__DATA FOR REVIEW__.

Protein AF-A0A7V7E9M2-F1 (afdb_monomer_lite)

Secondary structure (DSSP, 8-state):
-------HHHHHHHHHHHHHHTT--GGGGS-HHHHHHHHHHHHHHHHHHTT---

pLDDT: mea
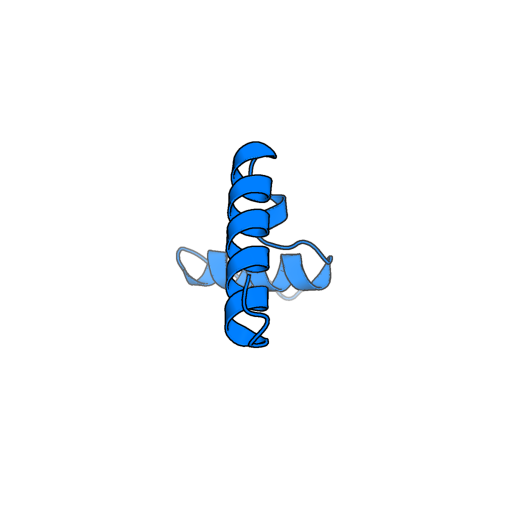n 89.39, std 9.97, range [57.66, 97.0]

Foldseek 3Di:
DDDDDDDDPRVVVVVQVVCVVVVHHPLNVDDPVVSVVVVVVVVVVVCVVVVPDD

Sequence (54 aa):
ACQLEAGGLLATVVQHEMDHLDGVLFVDHLSSLRRNMILRKLGKARKVAEGAAP

Radius of gyration: 16.48 Å; chains: 1; bounding box: 42×28×39 Å

Struct
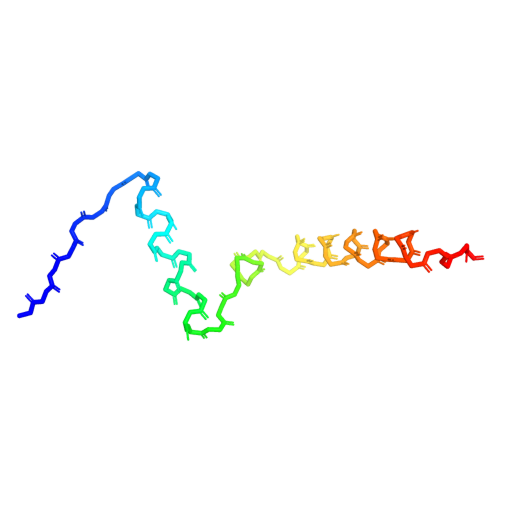ure (mmCIF, N/CA/C/O backbone):
data_AF-A0A7V7E9M2-F1
#
_entry.id   AF-A0A7V7E9M2-F1
#
loop_
_atom_site.group_PDB
_atom_site.id
_atom_site.type_symbol
_atom_site.label_atom_id
_atom_site.label_alt_id
_atom_site.label_comp_id
_atom_site.label_asym_id
_atom_site.label_entity_id
_atom_site.label_seq_id
_atom_site.pdbx_PDB_ins_code
_atom_site.Cartn_x
_atom_site.Cartn_y
_atom_site.Cartn_z
_atom_site.occupancy
_atom_site.B_iso_or_equiv
_atom_site.auth_seq_id
_atom_site.auth_comp_id
_atom_site.auth_asym_id
_atom_site.auth_atom_id
_atom_site.pdbx_PDB_model_num
ATOM 1 N N . ALA A 1 1 ? -21.143 -14.331 11.616 1.00 60.97 1 ALA A N 1
ATOM 2 C CA . ALA A 1 1 ? -20.119 -13.397 11.111 1.00 60.97 1 ALA A CA 1
ATOM 3 C C . ALA A 1 1 ? -18.756 -13.961 11.483 1.00 60.97 1 ALA A C 1
ATOM 5 O O . ALA A 1 1 ? -18.590 -14.329 12.638 1.00 60.97 1 ALA A O 1
ATOM 6 N N . CYS A 1 2 ? -17.840 -14.116 10.526 1.00 71.12 2 CYS A N 1
ATOM 7 C CA . CYS A 1 2 ? -16.461 -14.510 10.821 1.00 71.12 2 CYS A CA 1
ATOM 8 C C . CYS A 1 2 ? -15.689 -13.245 11.211 1.00 71.12 2 CYS A C 1
ATOM 10 O O . CYS A 1 2 ? -15.754 -12.259 10.481 1.00 71.12 2 CYS A O 1
ATOM 12 N N . GLN A 1 3 ? -15.035 -13.250 12.369 1.00 81.75 3 GLN A N 1
ATOM 13 C CA . GLN A 1 3 ? -14.228 -12.135 12.858 1.00 81.75 3 GLN A CA 1
ATOM 14 C C . GLN A 1 3 ? -12.813 -12.648 13.106 1.00 81.75 3 GLN A C 1
ATOM 16 O O . GLN A 1 3 ? -12.637 -13.726 13.672 1.00 81.75 3 GLN A O 1
ATOM 21 N N . LEU A 1 4 ? -11.823 -11.882 12.653 1.00 87.81 4 LEU A N 1
ATOM 22 C CA . LEU A 1 4 ? -10.409 -12.166 12.849 1.00 87.81 4 LEU A CA 1
ATOM 23 C C . LEU A 1 4 ? -9.792 -10.994 13.608 1.00 87.81 4 LEU A C 1
ATOM 25 O O . LEU A 1 4 ? -9.764 -9.875 13.099 1.00 87.81 4 LEU A O 1
ATOM 29 N N . GLU A 1 5 ? -9.288 -11.257 14.808 1.00 92.69 5 GLU A N 1
ATOM 30 C CA . GLU A 1 5 ? -8.450 -10.302 15.525 1.00 92.69 5 GLU A CA 1
ATOM 31 C C . GLU A 1 5 ? -7.001 -10.490 15.077 1.00 92.69 5 GLU A C 1
ATOM 33 O O . GLU A 1 5 ? -6.431 -11.577 15.183 1.00 92.69 5 GLU A O 1
ATOM 38 N N . ALA A 1 6 ? -6.405 -9.425 14.550 1.00 93.38 6 ALA A N 1
ATOM 39 C CA . ALA A 1 6 ? -5.025 -9.421 14.098 1.00 93.38 6 ALA A CA 1
ATOM 40 C C . ALA A 1 6 ? -4.290 -8.229 14.710 1.00 93.38 6 ALA A C 1
ATOM 42 O O . ALA A 1 6 ? -4.811 -7.117 14.761 1.00 93.38 6 ALA A O 1
ATOM 43 N N . GLY A 1 7 ? -3.054 -8.463 15.150 1.00 96.19 7 GLY A N 1
ATOM 44 C CA . GLY A 1 7 ? -2.165 -7.443 15.699 1.00 96.19 7 GLY A CA 1
ATOM 45 C C . GLY A 1 7 ? -0.762 -7.548 15.111 1.00 96.19 7 GLY A C 1
ATOM 46 O O . GLY A 1 7 ? -0.391 -8.564 14.516 1.00 96.19 7 GLY A O 1
ATOM 47 N N . GLY A 1 8 ? 0.028 -6.487 15.276 1.00 96.38 8 GLY A N 1
ATOM 48 C CA . GLY A 1 8 ? 1.420 -6.448 14.827 1.00 96.38 8 GLY A CA 1
ATOM 49 C C . GLY A 1 8 ? 1.569 -6.774 13.339 1.00 96.38 8 GLY A C 1
ATOM 50 O O . GLY A 1 8 ? 0.839 -6.249 12.502 1.00 96.38 8 GLY A O 1
ATOM 51 N N . LEU A 1 9 ? 2.507 -7.664 13.010 1.00 96.94 9 LEU A N 1
ATOM 52 C CA . LEU A 1 9 ? 2.803 -8.032 11.623 1.00 96.94 9 LEU A CA 1
ATOM 53 C C . LEU A 1 9 ? 1.613 -8.691 10.909 1.00 96.94 9 LEU A C 1
ATOM 55 O O . LEU A 1 9 ? 1.400 -8.428 9.729 1.00 96.94 9 LEU A O 1
ATOM 59 N N . LEU A 1 10 ? 0.823 -9.508 11.617 1.00 95.81 10 LEU A N 1
ATOM 60 C CA . LEU A 1 10 ? -0.342 -10.169 11.027 1.00 95.81 10 LEU A CA 1
ATOM 61 C C . LEU A 1 10 ? -1.381 -9.139 10.577 1.00 95.81 10 LEU A C 1
A
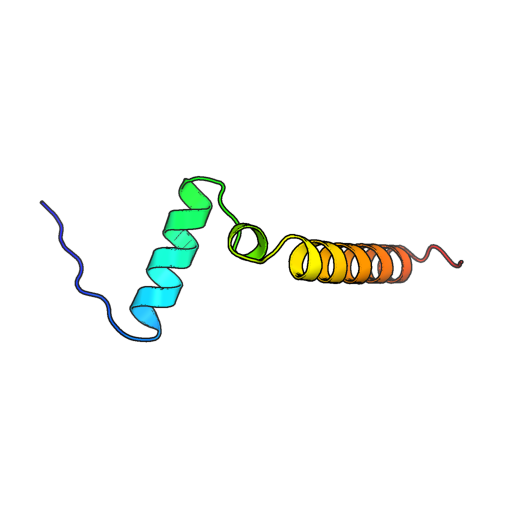TOM 63 O O . LEU A 1 10 ? -1.909 -9.252 9.476 1.00 95.81 10 LEU A O 1
ATOM 67 N N . A
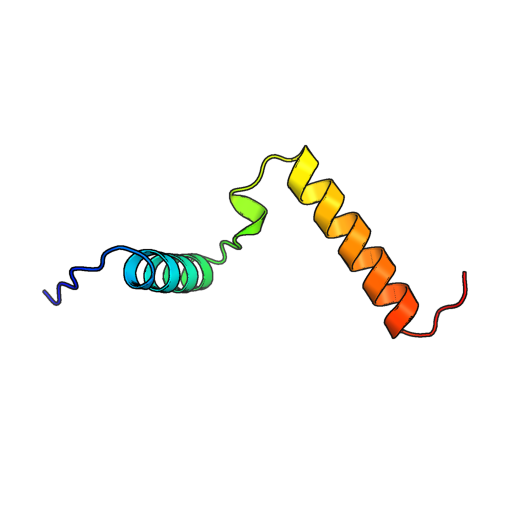LA A 1 11 ? -1.621 -8.105 11.389 1.00 96.75 11 ALA A N 1
ATOM 68 C CA . ALA A 1 11 ? -2.517 -7.015 11.012 1.00 96.75 11 ALA A CA 1
ATOM 69 C C . ALA A 1 11 ? -2.031 -6.298 9.749 1.00 96.75 11 ALA A C 1
ATOM 71 O O . ALA A 1 11 ? -2.843 -5.958 8.894 1.00 96.75 11 ALA A O 1
ATOM 72 N N . THR A 1 12 ? -0.720 -6.078 9.613 1.00 95.81 12 THR A N 1
ATOM 73 C CA . THR A 1 12 ? -0.138 -5.424 8.433 1.00 95.81 12 THR A CA 1
ATOM 74 C C . THR A 1 12 ? -0.332 -6.254 7.170 1.00 95.81 12 THR A C 1
ATOM 76 O O . THR A 1 12 ? -0.736 -5.708 6.150 1.00 95.81 12 THR A O 1
ATOM 79 N N . VAL A 1 13 ? -0.068 -7.562 7.231 1.00 96.44 13 VAL A N 1
ATOM 80 C CA . VAL A 1 13 ? -0.228 -8.452 6.070 1.00 96.44 13 VAL A CA 1
ATOM 81 C C . VAL A 1 13 ? -1.697 -8.553 5.678 1.00 96.44 13 VAL A C 1
ATOM 83 O O . VAL A 1 13 ? -2.023 -8.367 4.515 1.00 96.44 13 VAL A O 1
ATOM 86 N N . VAL A 1 14 ? -2.597 -8.765 6.643 1.00 95.75 14 VAL A N 1
ATOM 87 C CA . VAL A 1 14 ? -4.037 -8.847 6.359 1.00 95.75 14 VAL A CA 1
ATOM 88 C C . VAL A 1 14 ? -4.540 -7.558 5.707 1.00 95.75 14 VAL A C 1
ATOM 90 O O . VAL A 1 14 ? -5.211 -7.631 4.685 1.00 95.75 14 VAL A O 1
ATOM 93 N N . GLN A 1 15 ? -4.173 -6.386 6.234 1.00 94.50 15 GLN A N 1
ATOM 94 C CA . GLN A 1 15 ? -4.558 -5.105 5.629 1.00 94.50 15 GLN A CA 1
ATOM 95 C C . GLN A 1 15 ? -3.968 -4.916 4.225 1.00 94.50 15 GLN A C 1
ATOM 97 O O . GLN A 1 15 ? -4.663 -4.432 3.342 1.00 94.50 15 GLN A O 1
ATOM 102 N N . HIS A 1 16 ? -2.721 -5.336 3.995 1.00 96.19 16 HIS A N 1
ATOM 103 C CA . HIS A 1 16 ? -2.091 -5.271 2.676 1.00 96.19 16 HIS A CA 1
ATOM 104 C C . HIS A 1 16 ? -2.830 -6.107 1.624 1.00 96.19 16 HIS A C 1
ATOM 106 O O . HIS A 1 16 ? -3.066 -5.635 0.514 1.00 96.19 16 HIS A O 1
ATOM 112 N N . GLU A 1 17 ? -3.225 -7.331 1.976 1.00 95.25 17 GLU A N 1
ATOM 113 C CA . GLU A 1 17 ? -3.988 -8.191 1.071 1.00 95.25 17 GLU A CA 1
ATOM 114 C C . GLU A 1 17 ? -5.410 -7.660 0.848 1.00 95.25 17 GLU A C 1
ATOM 116 O O . GLU A 1 17 ? -5.928 -7.750 -0.261 1.00 95.25 17 GLU A O 1
ATOM 121 N N . MET A 1 18 ? -6.039 -7.064 1.868 1.00 95.06 18 MET A N 1
ATOM 122 C CA . MET A 1 18 ? -7.342 -6.405 1.712 1.00 95.06 18 MET A CA 1
ATOM 123 C C . MET A 1 18 ? -7.260 -5.215 0.750 1.00 95.06 18 MET A C 1
ATOM 125 O O . MET A 1 18 ? -8.053 -5.150 -0.185 1.00 95.06 18 MET A O 1
ATOM 129 N N . ASP A 1 19 ? -6.258 -4.346 0.904 1.00 97.00 19 ASP A N 1
ATOM 130 C CA . ASP A 1 19 ? -6.003 -3.234 -0.020 1.00 97.00 19 ASP A CA 1
ATOM 131 C C . ASP A 1 19 ? -5.858 -3.733 -1.467 1.00 97.00 19 ASP A C 1
ATOM 133 O O . ASP A 1 19 ? -6.414 -3.144 -2.394 1.00 97.00 19 ASP A O 1
ATOM 137 N N . HIS A 1 20 ? -5.172 -4.862 -1.673 1.00 96.38 20 HIS A N 1
ATOM 138 C CA . HIS A 1 20 ? -5.043 -5.471 -2.995 1.00 96.38 20 HIS A CA 1
ATOM 139 C C . HIS A 1 20 ? -6.380 -5.897 -3.611 1.00 96.38 20 HIS A C 1
ATOM 141 O O . HIS A 1 20 ? -6.547 -5.753 -4.825 1.00 96.38 20 HIS A O 1
ATOM 147 N N . LEU A 1 21 ? -7.335 -6.378 -2.811 1.00 95.50 21 LEU A N 1
ATOM 148 C CA . LEU A 1 21 ? -8.680 -6.716 -3.291 1.00 95.50 21 LEU A CA 1
ATOM 149 C C . LEU A 1 21 ? -9.464 -5.474 -3.729 1.00 95.50 21 LEU A C 1
ATOM 151 O O . LEU A 1 21 ? -10.236 -5.548 -4.683 1.00 95.50 21 LEU A O 1
ATOM 155 N N . ASP A 1 22 ? -9.206 -4.334 -3.091 1.00 95.88 22 ASP A N 1
ATOM 156 C CA . ASP A 1 22 ? -9.786 -3.035 -3.441 1.00 95.88 22 ASP A CA 1
ATOM 157 C C . ASP A 1 22 ? -8.994 -2.298 -4.541 1.00 95.88 22 ASP A C 1
ATOM 159 O O . ASP A 1 22 ? -9.331 -1.178 -4.930 1.00 95.88 22 ASP A O 1
ATOM 163 N N . GLY A 1 23 ? -7.935 -2.919 -5.074 1.00 95.31 23 GLY A N 1
ATOM 164 C CA . GLY A 1 23 ? -7.068 -2.332 -6.098 1.00 95.31 23 GLY A CA 1
ATOM 165 C C . GLY A 1 23 ? -6.154 -1.215 -5.583 1.00 95.31 23 GLY A C 1
ATOM 166 O O . GLY A 1 23 ? -5.578 -0.478 -6.384 1.00 95.31 23 GLY A O 1
ATOM 167 N N . VAL A 1 24 ? -6.008 -1.087 -4.265 1.00 95.69 24 VAL A N 1
ATOM 168 C CA . VAL A 1 24 ? -5.124 -0.132 -3.597 1.00 95.69 24 VAL A CA 1
ATOM 169 C C . VAL A 1 24 ? -3.745 -0.767 -3.431 1.00 95.69 24 VAL A C 1
ATOM 171 O O . VAL A 1 24 ? -3.596 -1.895 -2.964 1.00 95.69 24 VAL A O 1
ATOM 174 N N . LEU A 1 25 ? -2.694 -0.052 -3.826 1.00 93.81 25 LEU A N 1
ATOM 175 C CA . LEU A 1 25 ? -1.315 -0.478 -3.595 1.00 93.81 25 LEU A CA 1
ATOM 176 C C . LEU A 1 25 ? -0.718 0.292 -2.418 1.00 93.81 25 LEU A C 1
ATOM 178 O O . LEU A 1 25 ? -1.084 1.430 -2.145 1.00 93.81 25 LEU A O 1
ATOM 182 N N . PHE A 1 26 ? 0.319 -0.257 -1.778 1.00 92.62 26 PHE A N 1
ATOM 183 C CA . PHE A 1 26 ? 0.997 0.443 -0.674 1.00 92.62 26 PHE A CA 1
ATOM 184 C C . PHE A 1 26 ? 1.530 1.834 -1.077 1.00 92.62 26 PHE A C 1
ATOM 186 O O . PHE A 1 26 ? 1.653 2.736 -0.249 1.00 92.62 26 PHE A O 1
ATOM 193 N N . VAL A 1 27 ? 1.874 2.012 -2.360 1.00 92.44 27 VAL A N 1
ATOM 194 C CA . VAL A 1 27 ? 2.349 3.291 -2.902 1.00 92.44 27 VAL A CA 1
ATOM 195 C C . VAL A 1 27 ? 1.256 4.355 -2.913 1.00 92.44 27 VAL A C 1
ATOM 197 O O . VAL A 1 27 ? 1.579 5.546 -2.982 1.00 92.44 27 VAL A O 1
ATOM 200 N N . ASP A 1 28 ? -0.012 3.947 -2.836 1.00 91.69 28 ASP A N 1
ATOM 201 C CA . ASP A 1 28 ? -1.142 4.857 -2.819 1.00 91.69 28 ASP A CA 1
ATOM 202 C C . ASP A 1 28 ? -1.256 5.617 -1.501 1.00 91.69 28 ASP A C 1
ATOM 204 O O . ASP A 1 28 ? -1.567 6.809 -1.508 1.00 91.69 28 ASP A O 1
ATOM 208 N N . HIS A 1 29 ? -0.833 4.980 -0.409 1.00 93.88 29 HIS A N 1
ATOM 209 C CA . HIS A 1 29 ? -0.737 5.565 0.931 1.00 93.88 29 HIS A CA 1
ATOM 210 C C . HIS A 1 29 ? 0.453 6.520 1.109 1.00 93.88 29 HIS A C 1
ATOM 212 O O . HIS A 1 29 ? 0.579 7.194 2.132 1.00 93.88 29 HIS A O 1
ATOM 218 N N . LEU A 1 30 ? 1.364 6.592 0.134 1.00 93.38 30 LEU A N 1
ATOM 219 C CA . LEU A 1 30 ? 2.516 7.489 0.187 1.00 93.38 30 LEU A CA 1
ATOM 220 C C . LEU A 1 30 ? 2.177 8.880 -0.355 1.00 93.38 30 LEU A C 1
ATOM 222 O O . LEU A 1 30 ? 1.414 9.040 -1.307 1.00 93.38 30 LEU A O 1
ATOM 226 N N . SER A 1 31 ? 2.863 9.897 0.178 1.00 95.19 31 SER A N 1
ATOM 227 C CA . SER A 1 31 ? 2.806 11.243 -0.391 1.00 95.19 31 SER A CA 1
ATOM 228 C C . SER A 1 31 ? 3.246 11.249 -1.858 1.00 95.19 31 SER A C 1
ATOM 230 O O . SER 
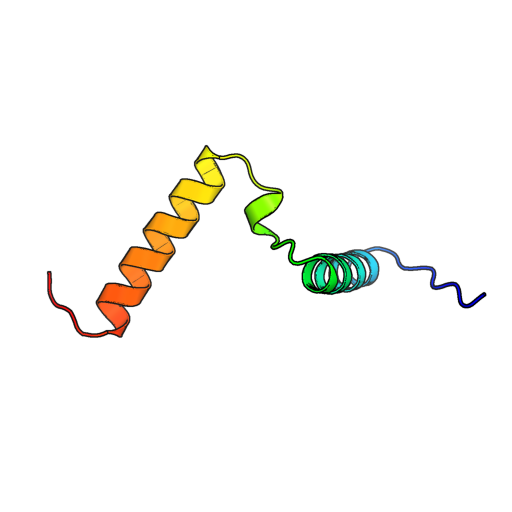A 1 31 ? 4.117 10.476 -2.276 1.00 95.19 31 SER A O 1
ATOM 232 N N . SER A 1 32 ? 2.683 12.175 -2.636 1.00 91.88 32 SER A N 1
ATOM 233 C CA . SER A 1 32 ? 2.953 12.320 -4.072 1.00 91.88 32 SER A CA 1
ATOM 234 C C . SER A 1 32 ? 4.452 12.387 -4.395 1.00 91.88 32 SER A C 1
ATOM 236 O O . SER A 1 32 ? 4.913 11.764 -5.352 1.00 91.88 32 SER A O 1
ATOM 238 N N . LEU A 1 33 ? 5.244 13.069 -3.559 1.00 93.88 33 LEU A N 1
ATOM 239 C CA . LEU A 1 33 ? 6.699 13.150 -3.702 1.00 93.88 33 LEU A CA 1
ATOM 240 C C . LEU A 1 33 ? 7.373 11.773 -3.586 1.00 93.88 33 LEU A C 1
ATOM 242 O O . LEU A 1 33 ? 8.155 11.395 -4.460 1.00 93.88 33 LEU A O 1
ATOM 246 N N . ARG A 1 34 ? 7.058 11.007 -2.533 1.00 92.44 34 ARG A N 1
ATOM 247 C CA . ARG A 1 34 ? 7.653 9.680 -2.296 1.00 92.44 34 ARG A CA 1
ATOM 248 C C . ARG A 1 34 ? 7.233 8.688 -3.375 1.00 92.44 34 ARG A C 1
ATOM 250 O O . ARG A 1 34 ? 8.086 7.970 -3.898 1.00 92.44 34 ARG A O 1
ATOM 257 N N . ARG A 1 35 ? 5.956 8.712 -3.768 1.00 93.62 35 ARG A N 1
ATOM 258 C CA . ARG A 1 35 ? 5.429 7.910 -4.878 1.00 93.62 35 ARG A CA 1
ATOM 259 C C . ARG A 1 35 ? 6.213 8.171 -6.168 1.00 93.62 35 ARG A C 1
ATOM 261 O O . ARG A 1 35 ? 6.737 7.236 -6.770 1.00 93.62 35 ARG A O 1
ATOM 268 N N . ASN A 1 36 ? 6.390 9.440 -6.542 1.00 93.00 36 ASN A N 1
ATOM 269 C CA . ASN A 1 36 ? 7.142 9.830 -7.738 1.00 93.00 36 ASN A CA 1
ATOM 270 C C . ASN A 1 36 ? 8.611 9.386 -7.696 1.00 93.00 36 ASN A C 1
ATOM 272 O O . ASN A 1 36 ? 9.157 8.952 -8.713 1.00 93.00 36 ASN A O 1
ATOM 276 N N . MET A 1 37 ? 9.264 9.464 -6.533 1.00 94.06 37 MET A N 1
ATOM 277 C CA . MET A 1 37 ? 10.638 8.981 -6.369 1.00 94.06 37 MET A CA 1
ATOM 278 C C . MET A 1 37 ? 10.745 7.470 -6.608 1.00 94.06 37 MET A C 1
ATOM 280 O O . MET A 1 37 ? 11.658 7.030 -7.309 1.00 94.06 37 MET A O 1
ATOM 284 N N . ILE A 1 38 ? 9.820 6.682 -6.054 1.00 92.75 38 ILE A N 1
ATOM 285 C CA . ILE A 1 38 ? 9.796 5.222 -6.212 1.00 92.75 38 ILE A CA 1
ATOM 286 C C . ILE A 1 38 ? 9.530 4.849 -7.671 1.00 92.75 38 ILE A C 1
ATOM 288 O O . ILE A 1 38 ? 10.303 4.086 -8.246 1.00 92.75 38 ILE A O 1
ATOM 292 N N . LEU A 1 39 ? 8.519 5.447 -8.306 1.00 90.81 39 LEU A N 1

__INSTRUCTIONS FOR THE TASK__.
What is needed is an exact copy of the lines above, from the one holding "ATOM 193 N N" down to the one holding "ATOM 246 N N", with those two included and the pictures left out.

__EXPECTED ANSWER__.
ATOM 193 N N . VAL A 1 27 ? 1.874 2.012 -2.360 1.00 92.44 27 VAL A N 1
ATOM 194 C CA . VAL A 1 27 ? 2.349 3.291 -2.902 1.00 92.44 27 VAL A CA 1
ATOM 195 C C . VAL A 1 27 ? 1.256 4.355 -2.913 1.00 92.44 27 VAL A C 1
ATOM 197 O O . VAL A 1 27 ? 1.579 5.546 -2.982 1.00 92.44 27 VAL A O 1
ATOM 200 N N . ASP A 1 28 ? -0.012 3.947 -2.836 1.00 91.69 28 ASP A N 1
ATOM 201 C CA . ASP A 1 28 ? -1.142 4.857 -2.819 1.00 91.69 28 ASP A CA 1
ATOM 202 C C . ASP A 1 28 ? -1.256 5.617 -1.501 1.00 91.69 28 ASP A C 1
ATOM 204 O O . ASP A 1 28 ? -1.567 6.809 -1.508 1.00 91.69 28 ASP A O 1
ATOM 208 N N . HIS A 1 29 ? -0.833 4.980 -0.409 1.00 93.88 29 HIS A N 1
ATOM 209 C CA . HIS A 1 29 ? -0.737 5.565 0.931 1.00 93.88 29 HIS A CA 1
ATOM 210 C C . HIS A 1 29 ? 0.453 6.520 1.109 1.00 93.88 29 HIS A C 1
ATOM 212 O O . HIS A 1 29 ? 0.579 7.194 2.132 1.00 93.88 29 HIS A O 1
ATOM 218 N N . LEU A 1 30 ? 1.364 6.592 0.134 1.00 93.38 30 LEU A N 1
ATOM 219 C CA . LEU A 1 30 ? 2.516 7.489 0.187 1.00 93.38 30 LEU A CA 1
ATOM 220 C C . LEU A 1 30 ? 2.177 8.880 -0.355 1.00 93.38 30 LEU A C 1
ATOM 222 O O . LEU A 1 30 ? 1.414 9.040 -1.307 1.00 93.38 30 LEU A O 1
ATOM 226 N N . SER A 1 31 ? 2.863 9.897 0.178 1.00 95.19 31 SER A N 1
ATOM 227 C CA . SER A 1 31 ? 2.806 11.243 -0.391 1.00 95.19 31 SER A CA 1
ATOM 228 C C . SER A 1 31 ? 3.246 11.249 -1.858 1.00 95.19 31 SER A C 1
ATOM 230 O O . SER 
A 1 31 ? 4.117 10.476 -2.276 1.00 95.19 31 SER A O 1
ATOM 232 N N . SER A 1 32 ? 2.683 12.175 -2.636 1.00 91.88 32 SER A N 1
ATOM 233 C CA . SER A 1 32 ? 2.953 12.320 -4.072 1.00 91.88 32 SER A CA 1
ATOM 234 C C . SER A 1 32 ? 4.452 12.387 -4.395 1.00 91.88 32 SER A C 1
ATOM 236 O O . SER A 1 32 ? 4.913 11.764 -5.352 1.00 91.88 32 SER A O 1
ATOM 238 N N . LEU A 1 33 ? 5.244 13.069 -3.559 1.00 93.88 33 LEU A N 1
ATOM 239 C CA . LEU A 1 33 ? 6.699 13.150 -3.702 1.00 93.88 33 LEU A CA 1
ATOM 240 C C . LEU A 1 33 ? 7.373 11.773 -3.586 1.00 93.88 33 LEU A C 1
ATOM 242 O O . LEU A 1 33 ? 8.155 11.395 -4.460 1.00 93.88 33 LEU A O 1
ATOM 246 N N . ARG A 1 34 ? 7.058 11.007 -2.533 1.00 92.44 34 ARG A N 1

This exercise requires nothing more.